◆ **What to work on**:
When you reach the line containing "ATOM 23 O O" in the entries below, begin reproducing lines exactly, and stop once the line containing "ATOM 61 C CA" is done.

◆ **Given information**:
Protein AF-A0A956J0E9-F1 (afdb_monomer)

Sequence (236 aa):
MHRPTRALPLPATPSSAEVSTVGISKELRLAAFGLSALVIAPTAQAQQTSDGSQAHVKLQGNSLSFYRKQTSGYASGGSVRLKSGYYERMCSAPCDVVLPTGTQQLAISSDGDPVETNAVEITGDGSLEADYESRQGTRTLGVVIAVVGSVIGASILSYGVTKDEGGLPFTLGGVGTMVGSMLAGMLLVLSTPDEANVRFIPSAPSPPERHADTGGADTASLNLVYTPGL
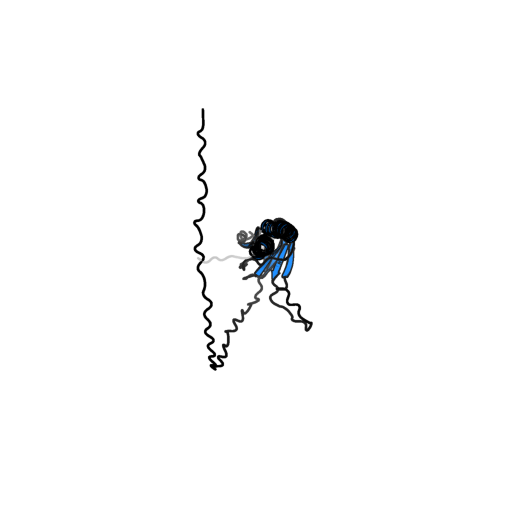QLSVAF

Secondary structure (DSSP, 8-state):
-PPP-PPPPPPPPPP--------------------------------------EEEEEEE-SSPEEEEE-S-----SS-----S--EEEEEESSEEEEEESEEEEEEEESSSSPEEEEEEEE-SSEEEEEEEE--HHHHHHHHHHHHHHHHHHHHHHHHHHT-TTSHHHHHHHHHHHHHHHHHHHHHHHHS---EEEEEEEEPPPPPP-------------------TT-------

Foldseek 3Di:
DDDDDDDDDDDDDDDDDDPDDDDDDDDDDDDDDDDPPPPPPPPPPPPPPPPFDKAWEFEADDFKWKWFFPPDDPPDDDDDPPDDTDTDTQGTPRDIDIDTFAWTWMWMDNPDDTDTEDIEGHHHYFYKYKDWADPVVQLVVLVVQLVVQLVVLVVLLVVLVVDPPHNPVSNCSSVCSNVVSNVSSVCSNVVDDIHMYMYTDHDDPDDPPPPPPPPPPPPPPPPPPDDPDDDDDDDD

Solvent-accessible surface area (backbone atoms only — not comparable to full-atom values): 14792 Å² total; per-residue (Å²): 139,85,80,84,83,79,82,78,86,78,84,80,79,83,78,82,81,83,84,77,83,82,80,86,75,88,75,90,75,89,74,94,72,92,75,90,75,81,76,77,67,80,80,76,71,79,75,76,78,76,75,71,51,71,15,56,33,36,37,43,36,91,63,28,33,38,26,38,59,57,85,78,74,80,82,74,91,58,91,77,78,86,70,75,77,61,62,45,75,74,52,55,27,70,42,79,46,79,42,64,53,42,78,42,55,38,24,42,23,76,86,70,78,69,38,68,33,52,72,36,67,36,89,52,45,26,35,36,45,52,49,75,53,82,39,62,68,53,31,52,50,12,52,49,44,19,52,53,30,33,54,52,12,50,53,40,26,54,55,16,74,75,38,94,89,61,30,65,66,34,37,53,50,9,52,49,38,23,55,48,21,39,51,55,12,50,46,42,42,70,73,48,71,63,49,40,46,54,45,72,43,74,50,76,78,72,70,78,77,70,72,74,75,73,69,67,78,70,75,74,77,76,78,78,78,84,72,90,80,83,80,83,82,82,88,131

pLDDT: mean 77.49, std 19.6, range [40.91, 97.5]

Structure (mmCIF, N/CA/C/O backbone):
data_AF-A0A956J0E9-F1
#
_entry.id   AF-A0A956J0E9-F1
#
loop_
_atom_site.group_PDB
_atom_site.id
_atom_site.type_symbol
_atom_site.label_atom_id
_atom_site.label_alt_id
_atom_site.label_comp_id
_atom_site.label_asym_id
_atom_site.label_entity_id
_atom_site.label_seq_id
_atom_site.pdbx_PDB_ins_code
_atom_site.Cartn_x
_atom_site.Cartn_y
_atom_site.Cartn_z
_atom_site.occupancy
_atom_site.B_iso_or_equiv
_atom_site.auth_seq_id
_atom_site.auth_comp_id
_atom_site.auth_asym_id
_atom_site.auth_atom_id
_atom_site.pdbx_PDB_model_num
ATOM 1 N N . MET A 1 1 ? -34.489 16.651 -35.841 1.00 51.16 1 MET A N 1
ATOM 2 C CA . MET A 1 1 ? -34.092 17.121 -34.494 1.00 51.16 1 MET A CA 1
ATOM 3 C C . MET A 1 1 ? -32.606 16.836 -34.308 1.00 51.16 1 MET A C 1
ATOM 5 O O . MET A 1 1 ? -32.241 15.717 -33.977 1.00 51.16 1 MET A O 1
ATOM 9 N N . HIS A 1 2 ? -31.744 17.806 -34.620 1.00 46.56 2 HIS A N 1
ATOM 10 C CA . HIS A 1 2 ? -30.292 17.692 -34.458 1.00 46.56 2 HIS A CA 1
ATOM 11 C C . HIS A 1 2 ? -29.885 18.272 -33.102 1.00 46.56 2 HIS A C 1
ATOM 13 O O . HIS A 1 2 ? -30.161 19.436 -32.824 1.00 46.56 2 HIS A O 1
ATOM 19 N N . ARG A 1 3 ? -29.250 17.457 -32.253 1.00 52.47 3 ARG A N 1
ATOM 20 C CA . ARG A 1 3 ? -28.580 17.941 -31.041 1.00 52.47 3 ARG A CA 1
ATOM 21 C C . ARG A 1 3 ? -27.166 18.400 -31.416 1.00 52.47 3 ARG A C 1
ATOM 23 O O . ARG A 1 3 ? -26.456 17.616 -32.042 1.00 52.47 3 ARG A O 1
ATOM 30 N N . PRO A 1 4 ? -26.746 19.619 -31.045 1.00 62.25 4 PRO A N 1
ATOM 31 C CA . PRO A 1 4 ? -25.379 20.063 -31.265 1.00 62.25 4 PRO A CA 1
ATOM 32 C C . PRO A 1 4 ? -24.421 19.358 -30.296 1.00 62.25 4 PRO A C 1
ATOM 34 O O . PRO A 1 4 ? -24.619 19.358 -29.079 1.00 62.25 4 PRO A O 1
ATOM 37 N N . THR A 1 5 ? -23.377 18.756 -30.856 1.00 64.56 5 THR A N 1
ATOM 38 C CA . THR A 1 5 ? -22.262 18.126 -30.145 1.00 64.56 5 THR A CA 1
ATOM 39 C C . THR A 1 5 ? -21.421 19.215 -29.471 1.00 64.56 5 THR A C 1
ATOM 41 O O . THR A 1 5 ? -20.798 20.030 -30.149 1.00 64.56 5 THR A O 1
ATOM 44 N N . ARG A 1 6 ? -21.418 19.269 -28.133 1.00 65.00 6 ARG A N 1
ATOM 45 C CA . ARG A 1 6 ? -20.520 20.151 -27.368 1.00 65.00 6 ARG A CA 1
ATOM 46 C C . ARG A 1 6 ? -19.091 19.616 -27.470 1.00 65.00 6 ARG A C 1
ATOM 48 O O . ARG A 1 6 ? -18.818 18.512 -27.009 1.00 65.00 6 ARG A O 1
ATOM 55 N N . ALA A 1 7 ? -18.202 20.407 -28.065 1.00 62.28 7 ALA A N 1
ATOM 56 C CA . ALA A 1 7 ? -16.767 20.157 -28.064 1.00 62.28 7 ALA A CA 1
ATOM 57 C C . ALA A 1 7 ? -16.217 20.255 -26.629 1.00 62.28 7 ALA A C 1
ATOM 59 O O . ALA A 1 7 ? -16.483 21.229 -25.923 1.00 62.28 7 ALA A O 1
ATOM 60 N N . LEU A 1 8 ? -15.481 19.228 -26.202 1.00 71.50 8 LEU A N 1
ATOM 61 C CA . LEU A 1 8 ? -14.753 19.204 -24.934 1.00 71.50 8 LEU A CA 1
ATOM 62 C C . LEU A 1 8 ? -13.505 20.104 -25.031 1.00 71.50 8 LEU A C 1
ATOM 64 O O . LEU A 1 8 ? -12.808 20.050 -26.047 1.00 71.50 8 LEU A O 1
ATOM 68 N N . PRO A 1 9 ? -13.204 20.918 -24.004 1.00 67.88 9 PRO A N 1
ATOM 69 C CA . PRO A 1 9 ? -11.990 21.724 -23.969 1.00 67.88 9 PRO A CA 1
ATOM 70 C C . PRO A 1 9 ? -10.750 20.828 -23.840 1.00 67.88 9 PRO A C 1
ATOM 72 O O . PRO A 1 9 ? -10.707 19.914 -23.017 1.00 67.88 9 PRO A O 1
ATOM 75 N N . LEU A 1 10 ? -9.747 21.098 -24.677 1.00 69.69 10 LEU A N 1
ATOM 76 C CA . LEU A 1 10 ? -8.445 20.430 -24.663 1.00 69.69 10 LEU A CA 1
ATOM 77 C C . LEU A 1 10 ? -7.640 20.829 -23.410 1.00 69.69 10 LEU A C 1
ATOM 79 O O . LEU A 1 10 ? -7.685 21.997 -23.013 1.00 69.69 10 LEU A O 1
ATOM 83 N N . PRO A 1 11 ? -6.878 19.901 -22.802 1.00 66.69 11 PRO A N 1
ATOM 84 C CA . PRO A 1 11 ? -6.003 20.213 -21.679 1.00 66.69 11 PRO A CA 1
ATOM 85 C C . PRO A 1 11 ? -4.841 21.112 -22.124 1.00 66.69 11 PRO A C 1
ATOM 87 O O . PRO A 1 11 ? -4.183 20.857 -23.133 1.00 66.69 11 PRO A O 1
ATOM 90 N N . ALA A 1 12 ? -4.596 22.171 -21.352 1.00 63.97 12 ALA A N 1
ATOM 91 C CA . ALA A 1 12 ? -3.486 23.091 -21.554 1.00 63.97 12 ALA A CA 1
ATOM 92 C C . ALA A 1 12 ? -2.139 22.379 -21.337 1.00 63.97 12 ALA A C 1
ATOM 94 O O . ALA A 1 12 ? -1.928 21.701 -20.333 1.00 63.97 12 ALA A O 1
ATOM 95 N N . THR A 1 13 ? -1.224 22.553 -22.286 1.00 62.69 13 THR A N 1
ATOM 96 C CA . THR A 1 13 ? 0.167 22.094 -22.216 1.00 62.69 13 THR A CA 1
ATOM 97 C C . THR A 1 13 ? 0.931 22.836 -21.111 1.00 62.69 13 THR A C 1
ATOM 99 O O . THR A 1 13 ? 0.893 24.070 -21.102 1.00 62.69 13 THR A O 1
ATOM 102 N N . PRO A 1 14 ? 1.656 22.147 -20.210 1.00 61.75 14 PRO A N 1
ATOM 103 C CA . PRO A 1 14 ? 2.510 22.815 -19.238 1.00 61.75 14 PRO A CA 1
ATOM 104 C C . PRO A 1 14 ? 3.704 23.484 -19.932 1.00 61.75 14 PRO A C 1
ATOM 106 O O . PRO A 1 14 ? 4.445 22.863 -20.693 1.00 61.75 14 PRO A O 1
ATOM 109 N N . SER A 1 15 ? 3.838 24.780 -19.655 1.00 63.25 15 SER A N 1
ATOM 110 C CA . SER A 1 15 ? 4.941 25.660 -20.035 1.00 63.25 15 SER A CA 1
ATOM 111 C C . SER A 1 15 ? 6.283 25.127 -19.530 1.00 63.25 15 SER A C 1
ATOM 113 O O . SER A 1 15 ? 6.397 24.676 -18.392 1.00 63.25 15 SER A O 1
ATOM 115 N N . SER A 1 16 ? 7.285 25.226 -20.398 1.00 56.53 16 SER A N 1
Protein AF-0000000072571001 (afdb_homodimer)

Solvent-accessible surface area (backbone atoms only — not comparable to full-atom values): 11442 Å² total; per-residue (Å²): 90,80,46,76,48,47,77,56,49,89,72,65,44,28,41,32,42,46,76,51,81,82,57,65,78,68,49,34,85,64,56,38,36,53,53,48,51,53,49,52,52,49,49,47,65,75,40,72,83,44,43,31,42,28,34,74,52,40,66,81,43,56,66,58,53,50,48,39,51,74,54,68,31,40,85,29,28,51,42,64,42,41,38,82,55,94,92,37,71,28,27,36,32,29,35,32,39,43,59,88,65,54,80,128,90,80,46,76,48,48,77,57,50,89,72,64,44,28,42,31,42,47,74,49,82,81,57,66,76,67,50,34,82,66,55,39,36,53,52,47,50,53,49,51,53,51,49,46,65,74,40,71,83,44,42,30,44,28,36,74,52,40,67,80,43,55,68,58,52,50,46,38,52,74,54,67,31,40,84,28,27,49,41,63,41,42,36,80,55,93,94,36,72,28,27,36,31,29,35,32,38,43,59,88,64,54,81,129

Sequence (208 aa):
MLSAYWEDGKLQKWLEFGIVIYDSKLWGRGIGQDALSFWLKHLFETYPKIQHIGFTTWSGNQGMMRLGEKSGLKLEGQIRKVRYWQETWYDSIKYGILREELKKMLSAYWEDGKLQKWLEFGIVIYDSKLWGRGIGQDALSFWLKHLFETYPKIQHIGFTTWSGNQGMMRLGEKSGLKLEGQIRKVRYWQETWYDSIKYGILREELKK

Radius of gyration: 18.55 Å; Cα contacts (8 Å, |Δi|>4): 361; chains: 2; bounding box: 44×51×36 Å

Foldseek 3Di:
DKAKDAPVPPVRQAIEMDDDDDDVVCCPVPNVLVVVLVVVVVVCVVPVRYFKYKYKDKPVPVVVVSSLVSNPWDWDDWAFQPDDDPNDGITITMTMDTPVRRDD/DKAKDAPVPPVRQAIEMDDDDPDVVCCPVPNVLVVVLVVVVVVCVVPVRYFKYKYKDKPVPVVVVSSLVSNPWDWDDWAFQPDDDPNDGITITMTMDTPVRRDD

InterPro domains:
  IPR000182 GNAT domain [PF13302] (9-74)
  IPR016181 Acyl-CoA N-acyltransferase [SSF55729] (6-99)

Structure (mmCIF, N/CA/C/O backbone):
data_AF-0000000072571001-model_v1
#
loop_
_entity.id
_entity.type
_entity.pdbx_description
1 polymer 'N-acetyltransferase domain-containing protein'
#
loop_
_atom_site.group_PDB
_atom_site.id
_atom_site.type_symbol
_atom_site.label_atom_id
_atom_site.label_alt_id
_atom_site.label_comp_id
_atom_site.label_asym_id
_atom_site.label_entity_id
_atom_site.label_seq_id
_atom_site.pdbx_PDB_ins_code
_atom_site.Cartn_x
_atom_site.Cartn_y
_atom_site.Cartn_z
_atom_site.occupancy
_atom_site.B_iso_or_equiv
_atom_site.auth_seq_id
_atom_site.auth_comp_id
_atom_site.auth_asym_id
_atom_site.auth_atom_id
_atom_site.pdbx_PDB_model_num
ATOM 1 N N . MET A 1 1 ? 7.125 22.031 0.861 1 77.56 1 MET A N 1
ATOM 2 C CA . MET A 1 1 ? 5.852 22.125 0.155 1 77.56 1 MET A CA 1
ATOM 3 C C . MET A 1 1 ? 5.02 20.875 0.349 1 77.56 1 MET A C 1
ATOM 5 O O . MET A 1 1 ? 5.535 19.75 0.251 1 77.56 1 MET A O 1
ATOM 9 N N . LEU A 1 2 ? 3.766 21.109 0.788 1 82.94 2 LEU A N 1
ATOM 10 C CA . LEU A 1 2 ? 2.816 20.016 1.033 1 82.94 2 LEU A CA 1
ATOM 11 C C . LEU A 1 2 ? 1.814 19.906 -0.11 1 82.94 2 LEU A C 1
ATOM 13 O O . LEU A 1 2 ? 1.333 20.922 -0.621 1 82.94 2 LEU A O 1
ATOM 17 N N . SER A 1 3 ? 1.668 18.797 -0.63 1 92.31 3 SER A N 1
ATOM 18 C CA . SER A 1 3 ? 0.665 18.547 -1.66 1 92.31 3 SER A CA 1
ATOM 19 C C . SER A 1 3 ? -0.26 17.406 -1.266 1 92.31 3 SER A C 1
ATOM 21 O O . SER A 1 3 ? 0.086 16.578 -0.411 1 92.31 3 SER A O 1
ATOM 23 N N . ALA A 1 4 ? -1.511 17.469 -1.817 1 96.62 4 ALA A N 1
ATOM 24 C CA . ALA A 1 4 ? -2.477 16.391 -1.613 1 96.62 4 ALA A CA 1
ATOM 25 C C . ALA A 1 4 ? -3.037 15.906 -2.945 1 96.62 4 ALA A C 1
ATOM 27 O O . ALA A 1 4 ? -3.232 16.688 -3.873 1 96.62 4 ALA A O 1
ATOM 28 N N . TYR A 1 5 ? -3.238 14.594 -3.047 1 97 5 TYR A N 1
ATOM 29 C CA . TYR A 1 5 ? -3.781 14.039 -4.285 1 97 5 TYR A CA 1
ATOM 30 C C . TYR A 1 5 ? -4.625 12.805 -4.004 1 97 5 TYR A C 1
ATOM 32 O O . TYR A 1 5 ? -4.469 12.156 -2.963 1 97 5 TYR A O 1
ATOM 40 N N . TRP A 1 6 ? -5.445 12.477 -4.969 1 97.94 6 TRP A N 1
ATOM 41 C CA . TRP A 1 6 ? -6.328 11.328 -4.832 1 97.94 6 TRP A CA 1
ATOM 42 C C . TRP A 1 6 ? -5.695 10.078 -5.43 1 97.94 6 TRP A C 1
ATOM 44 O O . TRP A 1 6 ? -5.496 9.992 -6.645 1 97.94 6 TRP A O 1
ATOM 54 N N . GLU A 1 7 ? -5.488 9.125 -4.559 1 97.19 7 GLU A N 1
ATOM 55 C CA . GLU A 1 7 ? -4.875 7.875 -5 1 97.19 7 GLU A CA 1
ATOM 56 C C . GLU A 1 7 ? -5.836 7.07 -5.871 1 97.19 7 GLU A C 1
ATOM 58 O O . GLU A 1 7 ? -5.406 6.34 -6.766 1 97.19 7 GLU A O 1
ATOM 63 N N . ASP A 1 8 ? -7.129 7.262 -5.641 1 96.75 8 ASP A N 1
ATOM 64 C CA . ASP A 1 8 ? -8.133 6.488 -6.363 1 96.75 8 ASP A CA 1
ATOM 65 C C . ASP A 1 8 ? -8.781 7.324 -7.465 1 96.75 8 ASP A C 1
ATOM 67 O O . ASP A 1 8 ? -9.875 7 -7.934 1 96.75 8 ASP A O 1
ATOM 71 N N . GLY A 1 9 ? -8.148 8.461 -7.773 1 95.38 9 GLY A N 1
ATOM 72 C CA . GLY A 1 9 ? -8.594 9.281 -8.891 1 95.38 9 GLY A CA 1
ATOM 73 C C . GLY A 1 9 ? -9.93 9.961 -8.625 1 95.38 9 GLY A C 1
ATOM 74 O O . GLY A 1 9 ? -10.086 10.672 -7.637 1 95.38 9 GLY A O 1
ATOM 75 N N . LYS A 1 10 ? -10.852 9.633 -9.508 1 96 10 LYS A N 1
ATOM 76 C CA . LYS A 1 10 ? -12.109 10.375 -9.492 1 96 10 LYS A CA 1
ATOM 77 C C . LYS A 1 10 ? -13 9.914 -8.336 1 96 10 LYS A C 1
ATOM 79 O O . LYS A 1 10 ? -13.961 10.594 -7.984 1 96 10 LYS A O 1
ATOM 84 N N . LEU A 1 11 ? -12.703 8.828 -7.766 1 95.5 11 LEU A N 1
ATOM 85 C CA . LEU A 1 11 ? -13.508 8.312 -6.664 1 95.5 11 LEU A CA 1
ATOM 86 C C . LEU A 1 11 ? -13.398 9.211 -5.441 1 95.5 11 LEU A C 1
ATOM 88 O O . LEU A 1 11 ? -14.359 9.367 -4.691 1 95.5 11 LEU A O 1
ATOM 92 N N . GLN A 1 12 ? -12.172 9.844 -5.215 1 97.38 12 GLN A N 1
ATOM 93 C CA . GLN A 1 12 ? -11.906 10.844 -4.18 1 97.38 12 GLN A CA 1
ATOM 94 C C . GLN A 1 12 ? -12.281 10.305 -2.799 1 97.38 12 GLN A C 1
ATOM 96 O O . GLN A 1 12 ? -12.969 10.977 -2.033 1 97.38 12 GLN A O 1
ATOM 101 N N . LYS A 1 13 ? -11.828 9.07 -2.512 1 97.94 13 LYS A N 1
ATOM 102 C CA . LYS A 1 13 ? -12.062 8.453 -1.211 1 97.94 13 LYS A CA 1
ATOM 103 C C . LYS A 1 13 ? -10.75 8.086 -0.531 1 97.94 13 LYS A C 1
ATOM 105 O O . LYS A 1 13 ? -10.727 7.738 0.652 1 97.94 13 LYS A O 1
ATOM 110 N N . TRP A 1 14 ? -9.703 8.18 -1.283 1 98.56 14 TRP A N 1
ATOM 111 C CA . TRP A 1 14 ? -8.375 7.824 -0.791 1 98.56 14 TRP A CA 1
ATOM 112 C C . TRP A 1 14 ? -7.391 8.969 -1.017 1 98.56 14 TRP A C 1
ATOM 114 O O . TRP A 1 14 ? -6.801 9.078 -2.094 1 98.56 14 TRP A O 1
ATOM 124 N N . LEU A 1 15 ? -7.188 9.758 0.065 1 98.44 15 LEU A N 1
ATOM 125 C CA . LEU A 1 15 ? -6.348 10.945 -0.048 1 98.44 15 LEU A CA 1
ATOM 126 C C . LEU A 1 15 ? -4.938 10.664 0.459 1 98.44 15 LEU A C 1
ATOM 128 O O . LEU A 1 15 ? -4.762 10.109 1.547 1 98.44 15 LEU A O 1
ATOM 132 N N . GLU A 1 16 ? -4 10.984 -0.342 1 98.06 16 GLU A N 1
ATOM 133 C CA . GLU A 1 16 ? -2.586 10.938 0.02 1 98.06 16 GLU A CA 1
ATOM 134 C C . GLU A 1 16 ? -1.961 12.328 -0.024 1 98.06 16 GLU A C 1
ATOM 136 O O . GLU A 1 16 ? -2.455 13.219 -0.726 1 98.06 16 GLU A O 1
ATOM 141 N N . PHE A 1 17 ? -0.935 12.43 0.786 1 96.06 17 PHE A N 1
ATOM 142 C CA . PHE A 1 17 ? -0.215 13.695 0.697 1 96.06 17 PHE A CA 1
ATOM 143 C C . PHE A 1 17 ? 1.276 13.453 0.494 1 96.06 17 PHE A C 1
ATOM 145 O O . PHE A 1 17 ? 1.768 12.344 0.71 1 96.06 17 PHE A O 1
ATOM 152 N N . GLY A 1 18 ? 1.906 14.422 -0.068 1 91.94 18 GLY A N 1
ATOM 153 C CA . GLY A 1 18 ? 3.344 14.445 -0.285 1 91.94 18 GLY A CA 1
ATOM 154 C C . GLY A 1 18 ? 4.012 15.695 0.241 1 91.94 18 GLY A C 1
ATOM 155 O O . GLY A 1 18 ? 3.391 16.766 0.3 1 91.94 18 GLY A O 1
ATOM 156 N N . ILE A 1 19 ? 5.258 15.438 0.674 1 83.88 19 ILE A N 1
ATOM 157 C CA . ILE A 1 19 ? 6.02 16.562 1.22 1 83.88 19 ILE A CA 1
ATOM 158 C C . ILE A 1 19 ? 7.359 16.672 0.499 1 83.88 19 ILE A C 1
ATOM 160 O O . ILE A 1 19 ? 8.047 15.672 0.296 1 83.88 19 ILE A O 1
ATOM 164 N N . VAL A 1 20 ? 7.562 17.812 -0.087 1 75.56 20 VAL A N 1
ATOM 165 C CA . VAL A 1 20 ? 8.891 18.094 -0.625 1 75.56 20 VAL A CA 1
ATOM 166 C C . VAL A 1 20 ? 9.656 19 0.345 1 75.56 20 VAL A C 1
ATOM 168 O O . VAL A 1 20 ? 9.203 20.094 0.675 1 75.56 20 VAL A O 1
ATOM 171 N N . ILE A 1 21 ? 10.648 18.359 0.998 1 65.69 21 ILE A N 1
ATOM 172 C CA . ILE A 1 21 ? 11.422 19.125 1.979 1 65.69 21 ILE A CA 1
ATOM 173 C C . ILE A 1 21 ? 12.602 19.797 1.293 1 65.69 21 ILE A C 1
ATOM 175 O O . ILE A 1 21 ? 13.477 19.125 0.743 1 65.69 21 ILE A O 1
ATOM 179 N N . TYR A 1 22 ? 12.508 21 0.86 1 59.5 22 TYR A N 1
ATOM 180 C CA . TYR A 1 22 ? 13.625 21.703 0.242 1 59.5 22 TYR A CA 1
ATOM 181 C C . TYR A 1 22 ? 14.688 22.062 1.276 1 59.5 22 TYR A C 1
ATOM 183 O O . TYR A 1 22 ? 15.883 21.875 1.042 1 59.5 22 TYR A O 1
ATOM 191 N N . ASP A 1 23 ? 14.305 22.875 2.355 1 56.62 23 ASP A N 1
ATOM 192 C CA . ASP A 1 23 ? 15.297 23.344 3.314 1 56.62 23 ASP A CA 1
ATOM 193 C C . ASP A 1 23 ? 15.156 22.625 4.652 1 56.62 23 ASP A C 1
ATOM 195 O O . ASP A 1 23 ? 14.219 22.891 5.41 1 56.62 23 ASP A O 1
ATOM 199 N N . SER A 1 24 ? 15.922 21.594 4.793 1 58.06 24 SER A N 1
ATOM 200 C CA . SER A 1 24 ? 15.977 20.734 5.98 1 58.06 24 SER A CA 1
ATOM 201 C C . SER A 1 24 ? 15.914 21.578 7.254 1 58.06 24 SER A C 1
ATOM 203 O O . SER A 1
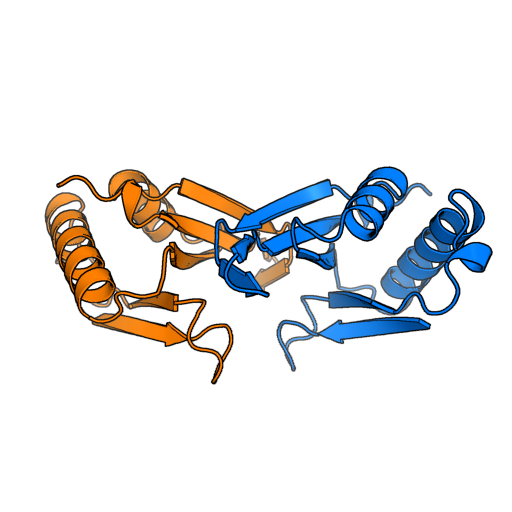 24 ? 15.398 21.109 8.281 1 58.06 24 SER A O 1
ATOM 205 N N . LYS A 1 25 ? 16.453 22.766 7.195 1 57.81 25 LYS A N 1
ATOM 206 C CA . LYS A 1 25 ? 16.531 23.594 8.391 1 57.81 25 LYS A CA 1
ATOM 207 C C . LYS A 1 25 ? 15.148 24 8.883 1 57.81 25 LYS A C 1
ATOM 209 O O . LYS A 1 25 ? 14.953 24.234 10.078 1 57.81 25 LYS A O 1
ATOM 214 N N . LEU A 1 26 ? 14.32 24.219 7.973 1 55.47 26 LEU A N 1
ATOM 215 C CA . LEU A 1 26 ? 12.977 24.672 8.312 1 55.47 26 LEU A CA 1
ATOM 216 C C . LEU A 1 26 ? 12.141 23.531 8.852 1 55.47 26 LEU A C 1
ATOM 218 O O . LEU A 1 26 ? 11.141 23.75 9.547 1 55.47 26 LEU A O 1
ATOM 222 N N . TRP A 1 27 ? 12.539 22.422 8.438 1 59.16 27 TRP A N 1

◆ **Result for this exercise**:
ATOM 23 O O . ARG A 1 3 ? -26.456 17.616 -32.042 1.00 52.47 3 ARG A O 1
ATOM 30 N N . PRO A 1 4 ? -26.746 19.619 -31.045 1.00 62.25 4 PRO A N 1
ATOM 31 C CA . PRO A 1 4 ? -25.379 20.063 -31.265 1.00 62.25 4 PRO A CA 1
ATOM 32 C C . PRO A 1 4 ? -24.421 19.358 -30.296 1.00 62.25 4 PRO A C 1
ATOM 34 O O . PRO A 1 4 ? -24.619 19.358 -29.079 1.00 62.25 4 PRO A O 1
ATOM 37 N N . THR A 1 5 ? -23.377 18.756 -30.856 1.00 64.56 5 THR A N 1
ATOM 38 C CA . THR A 1 5 ? -22.262 18.126 -30.145 1.00 64.56 5 THR A CA 1
ATOM 39 C C . THR A 1 5 ? -21.421 19.215 -29.471 1.00 64.56 5 THR A C 1
ATOM 41 O O . THR A 1 5 ? -20.798 20.030 -30.149 1.00 64.56 5 THR A O 1
ATOM 44 N N . ARG A 1 6 ? -21.418 19.269 -28.133 1.00 65.00 6 ARG A N 1
ATOM 45 C CA . ARG A 1 6 ? -20.520 20.151 -27.368 1.00 65.00 6 ARG A CA 1
ATOM 46 C C . ARG A 1 6 ? -19.091 19.616 -27.470 1.00 65.00 6 ARG A C 1
ATOM 48 O O . ARG A 1 6 ? -18.818 18.512 -27.009 1.00 65.00 6 ARG A O 1
ATOM 55 N N . ALA A 1 7 ? -18.202 20.407 -28.065 1.00 62.28 7 ALA A N 1
ATOM 56 C CA . ALA A 1 7 ? -16.767 20.157 -28.064 1.00 62.28 7 ALA A CA 1
ATOM 57 C C . ALA A 1 7 ? -16.217 20.255 -26.629 1.00 62.28 7 ALA A C 1
ATOM 59 O O . ALA A 1 7 ? -16.483 21.229 -25.923 1.00 62.28 7 ALA A O 1
ATOM 60 N N . LEU A 1 8 ? -15.481 19.228 -26.202 1.00 71.50 8 LEU A N 1
ATOM 61 C CA . LEU A 1 8 ? -14.753 19.204 -24.934 1.00 71.50 8 LEU A CA 1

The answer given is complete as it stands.